The common failure mode of statistics and economics

September 02, 2019

Both Economics and Statistics share a peculiar failure mode: Many critical results in both rely on “large sample”/“long run average” proofs.

The Central Limit Theorem is fundamental to much of classical statitics, including most (if not all) of the fundamental approaches that people are exposed to in their first few courses. The Efficient Market Hypothesis underpins much of the economic theory on which Western economies are based. Both are powerful tools for explaining common phenomena and often make complex problems simpler to understand and model. As a result, both are widely taught, widely known, and widely used.

The downside is that both are often over-used. Becuase their assumptions are standard and often easy to meet, it’s easy to forget the assumptions at all! The assumptions for the CLT are pretty easy. All you need are IID (independent and identically distributed) random variables with finite variance, and then you’ve got normality provided your sample’s big enough. But the larger your variance, the larger a sample you need, and in the real world, our variables are rarely IID. Does the CLT still hold? Generally, yes. Or at least it is still correct enough to be extremely useful. But this leads to complacent thought, and we start to believe that summary statistics like sample means are unimpeachably useful measures.
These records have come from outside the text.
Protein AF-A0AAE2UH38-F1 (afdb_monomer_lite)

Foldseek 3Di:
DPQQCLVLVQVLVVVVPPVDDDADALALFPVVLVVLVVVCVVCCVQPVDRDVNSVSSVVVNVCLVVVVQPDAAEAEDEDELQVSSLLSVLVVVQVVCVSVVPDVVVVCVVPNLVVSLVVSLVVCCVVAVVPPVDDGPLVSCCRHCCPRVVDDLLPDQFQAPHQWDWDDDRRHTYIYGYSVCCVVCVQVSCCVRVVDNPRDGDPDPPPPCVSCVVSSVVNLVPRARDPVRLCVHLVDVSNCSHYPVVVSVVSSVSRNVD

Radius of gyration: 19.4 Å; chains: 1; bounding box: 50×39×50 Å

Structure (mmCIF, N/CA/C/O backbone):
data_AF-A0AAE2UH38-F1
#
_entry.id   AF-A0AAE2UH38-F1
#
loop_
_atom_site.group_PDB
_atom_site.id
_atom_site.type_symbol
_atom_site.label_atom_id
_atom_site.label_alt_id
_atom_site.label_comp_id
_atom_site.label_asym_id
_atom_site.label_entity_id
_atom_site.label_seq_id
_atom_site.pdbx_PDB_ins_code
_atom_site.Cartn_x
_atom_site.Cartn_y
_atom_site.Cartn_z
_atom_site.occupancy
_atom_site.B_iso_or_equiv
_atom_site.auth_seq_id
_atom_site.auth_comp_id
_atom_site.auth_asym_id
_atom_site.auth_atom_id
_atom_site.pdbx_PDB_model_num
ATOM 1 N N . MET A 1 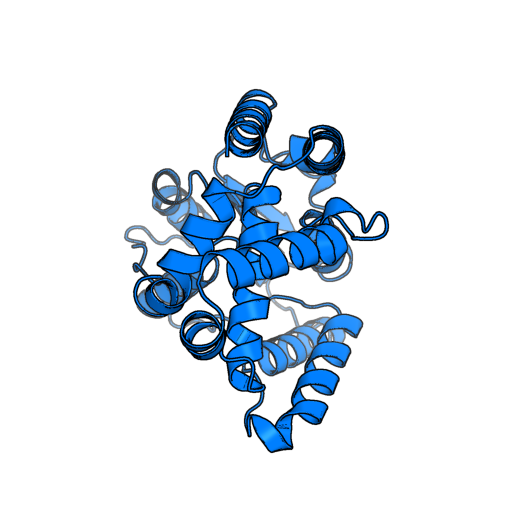1 ? 4.310 -0.558 -2.077 1.00 92.25 1 MET A N 1
ATOM 2 C CA . MET A 1 1 ? 3.373 0.079 -1.119 1.00 92.25 1 MET A CA 1
ATOM 3 C C . MET A 1 1 ? 2.865 -0.956 -0.113 1.00 92.25 1 MET A C 1
ATOM 5 O O . MET A 1 1 ? 2.797 -2.133 -0.451 1.00 92.25 1 MET A O 1
ATOM 9 N N . GLY A 1 2 ? 2.565 -0.567 1.132 1.00 90.81 2 GLY A N 1
ATOM 10 C CA . GLY A 1 2 ? 1.939 -1.465 2.120 1.00 90.81 2 GLY A CA 1
ATOM 11 C C . GLY A 1 2 ? 0.426 -1.567 1.918 1.00 90.81 2 GLY A C 1
ATOM 12 O O . GLY A 1 2 ? -0.142 -0.754 1.211 1.00 90.81 2 GLY A O 1
ATOM 13 N N . LYS A 1 3 ? -0.245 -2.560 2.519 1.00 91.75 3 LYS A N 1
ATOM 14 C CA . LYS A 1 3 ? -1.731 -2.682 2.554 1.00 91.75 3 LYS A CA 1
ATOM 15 C C . LYS A 1 3 ? -2.471 -2.732 1.213 1.00 91.75 3 LYS A C 1
ATOM 17 O O . LYS A 1 3 ? -3.696 -2.605 1.163 1.00 91.75 3 LYS A O 1
ATOM 22 N N . VAL A 1 4 ? -1.735 -3.049 0.161 1.00 92.00 4 VAL A N 1
ATOM 23 C CA . VAL A 1 4 ? -2.223 -3.245 -1.207 1.00 92.00 4 VAL A CA 1
ATOM 24 C C . VAL A 1 4 ? -2.187 -4.722 -1.626 1.00 92.00 4 VAL A C 1
ATOM 26 O O . VAL A 1 4 ? -2.117 -5.024 -2.802 1.00 92.00 4 VAL A O 1
ATOM 29 N N . GLY A 1 5 ? -2.172 -5.664 -0.675 1.00 89.25 5 GLY A N 1
ATOM 30 C CA . GLY A 1 5 ? -2.095 -7.104 -0.980 1.00 89.25 5 GLY A CA 1
ATOM 31 C C . GLY A 1 5 ? -0.691 -7.628 -1.321 1.00 89.25 5 GLY A C 1
ATOM 32 O O . GLY A 1 5 ? -0.549 -8.780 -1.718 1.00 89.25 5 GLY A O 1
ATOM 33 N N . SER A 1 6 ? 0.361 -6.834 -1.100 1.00 92.81 6 SER A N 1
ATOM 34 C CA . SER A 1 6 ? 1.756 -7.199 -1.407 1.00 92.81 6 SER A CA 1
ATOM 35 C C . SER A 1 6 ? 2.247 -8.486 -0.728 1.00 92.81 6 SER A C 1
ATOM 37 O O . SER A 1 6 ? 3.019 -9.225 -1.327 1.00 92.81 6 SER A O 1
ATOM 39 N N . THR A 1 7 ? 1.755 -8.825 0.470 1.00 92.06 7 THR A N 1
ATOM 40 C CA . THR A 1 7 ? 2.093 -10.094 1.147 1.00 92.06 7 THR A CA 1
ATOM 41 C C . THR A 1 7 ? 1.648 -11.328 0.357 1.00 92.06 7 THR A C 1
ATOM 43 O O . THR A 1 7 ? 2.315 -12.359 0.414 1.00 92.06 7 THR A O 1
ATOM 46 N N . THR A 1 8 ? 0.526 -11.242 -0.366 1.00 91.62 8 THR A N 1
ATOM 47 C CA . THR A 1 8 ? 0.024 -12.335 -1.210 1.00 91.62 8 THR A CA 1
ATOM 48 C C . THR A 1 8 ? 0.973 -12.561 -2.379 1.00 91.62 8 THR A C 1
ATOM 50 O O . THR A 1 8 ? 1.406 -13.689 -2.595 1.00 91.62 8 THR A O 1
ATOM 53 N N . ILE A 1 9 ? 1.386 -11.487 -3.056 1.00 94.31 9 ILE A N 1
ATOM 54 C CA . ILE A 1 9 ? 2.389 -11.545 -4.125 1.00 94.31 9 ILE A CA 1
ATOM 55 C C . ILE A 1 9 ? 3.715 -12.107 -3.620 1.00 94.31 9 ILE A C 1
ATOM 57 O O . ILE A 1 9 ? 4.227 -13.059 -4.200 1.00 94.31 9 ILE A O 1
ATOM 61 N N . TRP A 1 10 ? 4.238 -11.566 -2.519 1.00 94.50 10 TRP A N 1
ATOM 62 C CA . TRP A 1 10 ? 5.512 -12.006 -1.954 1.00 94.50 10 TRP A CA 1
ATOM 63 C C . TRP A 1 10 ? 5.513 -13.508 -1.649 1.00 94.50 10 TRP A C 1
ATOM 65 O O . TRP A 1 10 ? 6.375 -14.229 -2.136 1.00 94.50 10 TRP A O 1
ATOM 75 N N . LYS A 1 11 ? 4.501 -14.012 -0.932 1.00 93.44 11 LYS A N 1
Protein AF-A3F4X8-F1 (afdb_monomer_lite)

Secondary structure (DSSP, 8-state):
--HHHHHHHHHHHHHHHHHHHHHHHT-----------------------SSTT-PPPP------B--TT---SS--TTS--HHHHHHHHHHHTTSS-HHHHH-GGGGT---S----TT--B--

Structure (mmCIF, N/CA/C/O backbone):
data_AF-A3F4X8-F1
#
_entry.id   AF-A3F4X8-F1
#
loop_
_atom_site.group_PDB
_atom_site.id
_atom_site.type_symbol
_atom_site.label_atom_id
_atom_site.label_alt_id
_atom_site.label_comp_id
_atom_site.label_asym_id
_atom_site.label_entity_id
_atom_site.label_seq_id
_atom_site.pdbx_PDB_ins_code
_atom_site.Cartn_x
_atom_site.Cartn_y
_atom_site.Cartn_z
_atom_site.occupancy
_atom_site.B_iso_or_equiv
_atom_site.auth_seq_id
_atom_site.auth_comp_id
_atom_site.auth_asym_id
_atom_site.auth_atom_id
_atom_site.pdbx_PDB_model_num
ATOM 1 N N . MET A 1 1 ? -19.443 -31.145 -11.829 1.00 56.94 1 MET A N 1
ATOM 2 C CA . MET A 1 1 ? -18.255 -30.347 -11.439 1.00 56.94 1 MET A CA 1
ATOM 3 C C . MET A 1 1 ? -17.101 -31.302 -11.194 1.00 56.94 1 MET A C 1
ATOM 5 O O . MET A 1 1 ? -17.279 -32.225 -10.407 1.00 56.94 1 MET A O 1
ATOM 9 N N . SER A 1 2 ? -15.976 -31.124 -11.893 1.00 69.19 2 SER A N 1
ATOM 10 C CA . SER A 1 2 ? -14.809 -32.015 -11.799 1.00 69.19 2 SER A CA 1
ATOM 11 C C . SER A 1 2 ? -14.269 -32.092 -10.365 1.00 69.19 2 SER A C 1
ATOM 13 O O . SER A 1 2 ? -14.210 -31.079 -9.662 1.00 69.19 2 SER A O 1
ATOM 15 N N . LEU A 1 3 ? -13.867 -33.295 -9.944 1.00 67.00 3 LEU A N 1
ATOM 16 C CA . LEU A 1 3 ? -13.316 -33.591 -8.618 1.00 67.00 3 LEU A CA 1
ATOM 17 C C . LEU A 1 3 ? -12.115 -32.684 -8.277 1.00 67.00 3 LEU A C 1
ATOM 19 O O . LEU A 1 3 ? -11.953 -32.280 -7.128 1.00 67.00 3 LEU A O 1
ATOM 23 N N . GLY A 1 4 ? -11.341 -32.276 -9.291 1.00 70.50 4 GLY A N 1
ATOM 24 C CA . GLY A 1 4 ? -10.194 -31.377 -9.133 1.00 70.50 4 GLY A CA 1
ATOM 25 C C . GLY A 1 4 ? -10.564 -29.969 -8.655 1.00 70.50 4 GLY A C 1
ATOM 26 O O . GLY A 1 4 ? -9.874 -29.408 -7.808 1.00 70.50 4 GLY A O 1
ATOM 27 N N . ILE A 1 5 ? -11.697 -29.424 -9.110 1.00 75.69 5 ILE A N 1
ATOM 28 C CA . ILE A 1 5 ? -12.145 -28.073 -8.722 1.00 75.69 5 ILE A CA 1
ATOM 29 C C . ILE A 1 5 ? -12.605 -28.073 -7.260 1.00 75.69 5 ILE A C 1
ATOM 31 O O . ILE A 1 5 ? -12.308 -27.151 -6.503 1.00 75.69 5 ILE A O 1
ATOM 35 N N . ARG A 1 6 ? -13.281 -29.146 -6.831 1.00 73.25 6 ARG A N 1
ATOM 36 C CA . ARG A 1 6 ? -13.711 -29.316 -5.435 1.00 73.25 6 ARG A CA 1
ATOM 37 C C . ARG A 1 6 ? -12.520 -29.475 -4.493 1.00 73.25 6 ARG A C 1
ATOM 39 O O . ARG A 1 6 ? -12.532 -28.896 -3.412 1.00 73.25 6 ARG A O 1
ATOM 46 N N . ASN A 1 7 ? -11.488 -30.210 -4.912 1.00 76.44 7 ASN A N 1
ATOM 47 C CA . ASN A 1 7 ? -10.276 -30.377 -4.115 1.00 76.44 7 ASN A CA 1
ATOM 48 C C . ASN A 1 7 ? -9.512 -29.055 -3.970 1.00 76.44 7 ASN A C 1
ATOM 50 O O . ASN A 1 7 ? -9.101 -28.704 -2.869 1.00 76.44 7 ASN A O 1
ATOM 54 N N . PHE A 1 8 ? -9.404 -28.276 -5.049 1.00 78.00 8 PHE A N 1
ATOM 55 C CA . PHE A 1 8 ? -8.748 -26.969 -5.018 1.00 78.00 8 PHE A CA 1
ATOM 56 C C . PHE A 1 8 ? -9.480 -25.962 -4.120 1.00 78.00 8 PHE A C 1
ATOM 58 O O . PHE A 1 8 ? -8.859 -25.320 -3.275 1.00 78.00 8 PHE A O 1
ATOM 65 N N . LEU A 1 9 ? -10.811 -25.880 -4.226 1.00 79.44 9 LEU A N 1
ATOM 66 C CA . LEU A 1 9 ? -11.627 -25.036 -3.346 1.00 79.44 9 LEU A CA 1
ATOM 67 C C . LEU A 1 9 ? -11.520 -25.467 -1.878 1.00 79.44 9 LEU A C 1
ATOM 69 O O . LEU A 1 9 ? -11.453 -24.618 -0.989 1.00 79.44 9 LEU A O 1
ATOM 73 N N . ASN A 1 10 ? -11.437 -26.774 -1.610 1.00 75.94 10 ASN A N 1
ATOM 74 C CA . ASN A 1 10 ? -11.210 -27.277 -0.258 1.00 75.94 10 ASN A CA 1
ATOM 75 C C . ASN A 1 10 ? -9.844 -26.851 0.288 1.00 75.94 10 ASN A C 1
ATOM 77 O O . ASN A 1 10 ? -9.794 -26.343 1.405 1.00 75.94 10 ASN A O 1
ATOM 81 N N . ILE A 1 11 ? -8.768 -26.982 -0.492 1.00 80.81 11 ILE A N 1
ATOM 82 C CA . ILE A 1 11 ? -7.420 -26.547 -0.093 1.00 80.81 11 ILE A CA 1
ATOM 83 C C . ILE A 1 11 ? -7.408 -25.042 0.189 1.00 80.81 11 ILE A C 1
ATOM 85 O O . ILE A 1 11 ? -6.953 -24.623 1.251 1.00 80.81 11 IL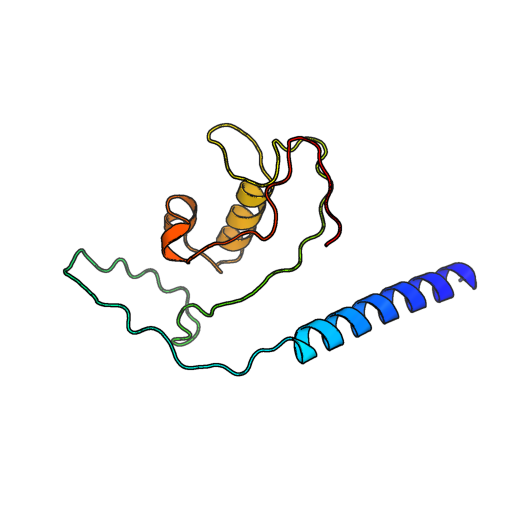E A O 1
ATOM 89 N N . LEU A 1 12 ? -7.989 -24.233 -0.700 1.00 71.50 12 LEU A N 1
ATOM 90 C CA . LEU A 1 12 ? -8.063 -22.783 -0.525 1.00 71.50 12 LEU A CA 1
ATOM 91 C C . LEU A 1 12 ? -8.849 -22.406 0.743 1.00 71.50 12 LEU A C 1
ATOM 93 O O . LEU A 1 12 ? -8.404 -21.579 1.538 1.00 71.50 12 LEU A O 1
ATOM 97 N N . SER A 1 13 ? -9.977 -23.080 0.989 1.00 73.25 13 SER A N 1
ATOM 98 C CA . SER A 1 13 ? -10.792 -22.865 2.191 1.00 73.25 13 SER A CA 1
ATOM 99 C C . SER A 1 13 ? -10.094 -23.306 3.484 1.00 73.25 13 SER A C 1
ATOM 101 O O . SER A 1 13 ? -10.342 -22.742 4.550 1.00 73.25 13 SER A O 1
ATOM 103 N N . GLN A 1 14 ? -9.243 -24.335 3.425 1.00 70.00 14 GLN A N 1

You see a similar process when folks apply the efficient market hypothesis. Because prices generally are efficient, and you generally can’t beat the market, it becomes axiomatic that any personal belief that deviats from the extant dogma is necessary wrong. And this is of course absurd. The efficient market hypothesis, like the CLT, has a few fundamental assumptions that both generally hold and are ubiquitous enough that it becomes easy to forget how critical they are. When it comes to money and prices, people (in aggregate) generally act rationally. People, on average, generally have rational expectations. If information is availble to everyone, the market will agree on pricing. And even when you start to relax these conditions, you don’t lose the whole shebang, you just get weaker forms of the efficient market hypothesis, which still give you long-run efficient pricing. The result is that it’s easier to dismiss criticisms of the market without bothering to investigate whether the market is thin or whether there are a few key players that can essentially set the price. It becomes easier to dismiss your own lying eyes and believe the market instead.

This post is probably echoing NN Taleb. I read Black Swan back in the day, and my (possibly faulty) memory is that he rants about quants making dumb decisions because they don’t properly account for low-probability events, in particular “unknown unkowns”. To me, this is the economists and statisticians falling into the same failure mode: Events that deviate dramatically from the known, long-term trend, that aren’t represented in the historical record, break the most common tools of the profession.

It may just be that I only think this parallel is novel or interesting because these are the fields I’ve studied. Perhaps if I studied Chemistry and Ecology, I’d be posting about how interseting it is that these two professions always view things as equilibria and that means they have a blind spot for something something. (IDK, I haven’t studied chemistry or ecology!) But I studied econ and then stats, so here we are. When I read dubious journal articles or blog posts that use statistics or economics reasoning, the most common problem I see is taking things like rationality and “IID” for granted. The CLT and efficient market hypothesis are such powerful tools that it’s easy to forget how and why they might not work.